* **Instructions for the task**
Your answer must be the lines from the start of the records through the line with "ATOM 18 C CA", exactly as written, without the pictures.

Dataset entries
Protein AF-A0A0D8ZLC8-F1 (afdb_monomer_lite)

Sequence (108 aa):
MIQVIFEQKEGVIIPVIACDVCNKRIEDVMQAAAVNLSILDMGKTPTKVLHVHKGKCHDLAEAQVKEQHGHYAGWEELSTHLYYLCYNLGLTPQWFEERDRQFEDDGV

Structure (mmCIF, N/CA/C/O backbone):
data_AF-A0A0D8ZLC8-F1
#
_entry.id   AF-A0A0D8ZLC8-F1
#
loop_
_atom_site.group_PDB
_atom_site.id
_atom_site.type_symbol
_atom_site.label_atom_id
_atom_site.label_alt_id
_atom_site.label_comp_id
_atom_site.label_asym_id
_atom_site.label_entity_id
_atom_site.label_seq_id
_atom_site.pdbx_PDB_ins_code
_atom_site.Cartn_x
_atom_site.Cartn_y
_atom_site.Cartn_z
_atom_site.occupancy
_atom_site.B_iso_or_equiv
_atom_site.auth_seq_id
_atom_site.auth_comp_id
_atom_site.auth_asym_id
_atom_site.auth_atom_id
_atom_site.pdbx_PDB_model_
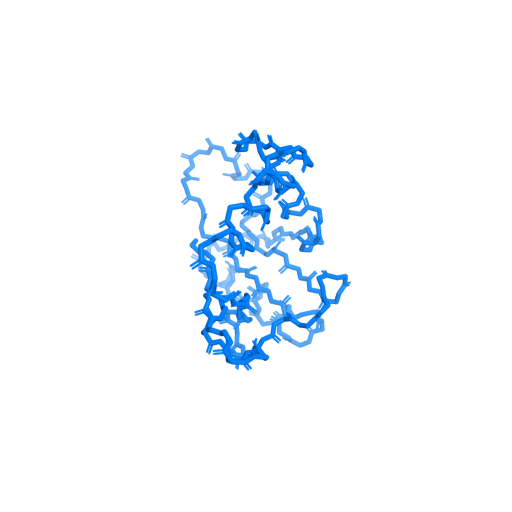num
ATOM 1 N N . MET A 1 1 ? -5.834 3.365 -7.049 1.00 77.38 1 MET A N 1
ATOM 2 C CA . MET A 1 1 ? -7.040 3.169 -6.217 1.00 77.38 1 MET A CA 1
ATOM 3 C C . MET A 1 1 ? -6.702 2.053 -5.251 1.00 77.38 1 MET A C 1
ATOM 5 O O . MET A 1 1 ? -6.269 1.017 -5.731 1.00 77.38 1 MET A O 1
ATOM 9 N N . ILE A 1 2 ? -6.784 2.300 -3.943 1.00 87.19 2 ILE A N 1
ATOM 10 C CA . ILE A 1 2 ? -6.483 1.287 -2.921 1.00 87.19 2 ILE A CA 1
ATOM 11 C C . ILE A 1 2 ? -7.651 0.302 -2.891 1.00 87.19 2 ILE A C 1
ATOM 13 O O . ILE A 1 2 ? -8.794 0.729 -2.718 1.00 87.19 2 ILE A O 1
ATOM 17 N N . GLN A 1 3 ? -7.380 -0.988 -3.087 1.00 92.75 3 GLN A N 1
ATOM 18 C CA . GLN A 1 3 ? -8.407 -2.011 -2.952 1.00 92.75 3 GLN A CA 1
ATOM 19 C C . GLN A 1 3 ? -8.657 -2.289 -1.470 1.00 92.75 3 GLN A C 1
ATOM 21 O O . GLN A 1 3 ? -7.728 -2.560 -0.708 1.00 92.75 3 GLN A O 1
ATOM 26 N N . VAL A 1 4 ? -9.924 -2.226 -1.065 1.00 94.81 4 VAL A N 1
ATOM 27 C CA . VAL A 1 4 ? -10.349 -2.496 0.309 1.00 94.81 4 VAL A CA 1
ATOM 28 C C . VAL A 1 4 ? -11.380 -3.616 0.345 1.00 94.81 4 VAL A C 1
ATOM 30 O O . VAL A 1 4 ? -12.185 -3.765 -0.575 1.00 94.81 4 VAL A O 1
ATOM 33 N N . ILE A 1 5 ? -11.358 -4.387 1.424 1.00 94.75 5 ILE A N 1
ATOM 34 C CA . ILE A 1 5 ? -12.447 -5.277 1.834 1.00 94.75 5 ILE A CA 1
ATOM 35 C C . ILE A 1 5 ? -12.943 -4.824 3.207 1.00 94.75 5 ILE A C 1
ATOM 37 O O . ILE A 1 5 ? -12.228 -4.132 3.929 1.00 94.75 5 ILE A O 1
ATOM 41 N N . PHE A 1 6 ? -14.174 -5.180 3.553 1.00 93.19 6 PHE A N 1
ATOM 42 C CA . PHE A 1 6 ? -14.757 -4.849 4.849 1.00 93.19 6 PHE A CA 1
ATOM 43 C C . PHE A 1 6 ? -14.756 -6.087 5.737 1.00 93.19 6 PHE A C 1
ATOM 45 O O . PHE A 1 6 ? -15.240 -7.144 5.332 1.00 93.19 6 PHE A O 1
ATOM 52 N N . GLU A 1 7 ? -14.212 -5.948 6.940 1.00 90.00 7 GLU A N 1
ATOM 53 C CA . GLU A 1 7 ? -14.169 -7.004 7.948 1.00 90.00 7 GLU A CA 1
ATOM 54 C C . GLU A 1 7 ? -14.911 -6.559 9.204 1.00 90.00 7 GLU A C 1
ATOM 56 O O . GLU A 1 7 ? -14.916 -5.379 9.546 1.00 90.00 7 GLU A O 1
ATOM 61 N N . GLN A 1 8 ? -15.531 -7.509 9.905 1.00 88.38 8 GLN A N 1
ATOM 62 C CA . GLN A 1 8 ? -16.115 -7.246 11.214 1.00 88.38 8 GLN A CA 1
ATOM 63 C C . GLN A 1 8 ? -15.069 -7.514 12.298 1.00 88.38 8 GLN A C 1
ATOM 65 O O . GLN A 1 8 ? -14.565 -8.632 12.414 1.00 88.38 8 GLN A O 1
ATOM 70 N N . LYS A 1 9 ? -14.765 -6.506 13.113 1.00 79.94 9 LYS A N 1
ATOM 71 C CA . LYS A 1 9 ? -13.901 -6.618 14.288 1.00 79.94 9 LYS A CA 1
ATOM 72 C C . LYS A 1 9 ? -14.623 -6.008 15.481 1.00 79.94 9 LYS A C 1
ATOM 74 O O . LYS A 1 9 ? -15.055 -4.868 15.410 1.00 79.94 9 LYS A O 1
ATOM 79 N N . GLU A 1 10 ? -14.776 -6.785 16.554 1.00 83.94 10 GLU A N 1
ATOM 80 C CA . GLU A 1 10 ? -15.400 -6.320 17.809 1.00 83.94 10 GLU A CA 1
ATOM 81 C C . GLU A 1 10 ? -16.801 -5.708 17.606 1.00 83.94 10 GLU A C 1
ATOM 83 O O . GLU A 1 10 ? -17.203 -4.781 18.290 1.00 83.94 10 GLU A O 1
ATOM 88 N N . GLY A 1 11 ? -17.567 -6.245 16.649 1.00 83.19 11 GLY A N 1
ATOM 89 C CA . GLY A 1 11 ? -18.906 -5.747 16.313 1.00 83.19 11 GLY A CA 1
ATOM 90 C C . GLY A 1 11 ? -18.924 -4.631 15.264 1.00 83.19 11 GLY A C 1
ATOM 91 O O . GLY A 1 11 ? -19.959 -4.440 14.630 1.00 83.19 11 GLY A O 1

* **Written solution**
Protein AF-A0A0D8ZLC8-F1 (afdb_monomer_lite)

Sequence (108 aa):
MIQVIFEQKEGVIIPVIACDVCNKRIEDVMQAAAVNLSILDMGKTPTKVLHVHKGKCHDLAEAQVKEQHGHYAGWEELSTHLYYLCYNLGLTPQWFEERDRQFEDDGV

Structure (mmCIF, N/CA/C/O backbone):
data_AF-A0A0D8ZLC8-F1
#
_entry.id   AF-A0A0D8ZLC8-F1
#
loop_
_atom_site.group_PDB
_atom_site.id
_atom_site.type_symbol
_atom_site.label_atom_id
_atom_site.label_alt_id
_atom_site.label_comp_id
_atom_site.label_asym_id
_atom_site.label_entity_id
_atom_site.label_seq_id
_atom_site.pdbx_PDB_ins_code
_atom_site.Cartn_x
_atom_site.Cartn_y
_atom_site.Cartn_z
_atom_site.occupancy
_atom_site.B_iso_or_equiv
_atom_site.auth_seq_id
_atom_site.auth_comp_id
_atom_site.auth_asym_id
_atom_site.auth_atom_id
_atom_site.pdbx_PDB_model_
num
ATOM 1 N N . MET A 1 1 ? -5.834 3.365 -7.049 1.00 77.38 1 MET A N 1
ATOM 2 C CA . MET A 1 1 ? -7.040 3.169 -6.217 1.00 77.38 1 MET A CA 1
ATOM 3 C C . MET A 1 1 ? -6.702 2.053 -5.251 1.00 77.38 1 MET A C 1
ATOM 5 O O . MET A 1 1 ? -6.269 1.017 -5.731 1.00 77.38 1 MET A O 1
ATOM 9 N N . ILE A 1 2 ? -6.784 2.300 -3.943 1.00 87.19 2 ILE A N 1
ATOM 10 C CA . ILE A 1 2 ? -6.483 1.287 -2.921 1.00 87.19 2 ILE A CA 1
ATOM 11 C C . ILE A 1 2 ? -7.651 0.302 -2.891 1.00 87.19 2 ILE A C 1
ATOM 13 O O . ILE A 1 2 ? -8.794 0.729 -2.718 1.00 87.19 2 ILE A O 1
ATOM 17 N N . GLN A 1 3 ? -7.380 -0.988 -3.087 1.00 92.75 3 GLN A N 1
ATOM 18 C CA . GLN A 1 3 ? -8.407 -2.011 -2.952 1.00 92.75 3 GLN A CA 1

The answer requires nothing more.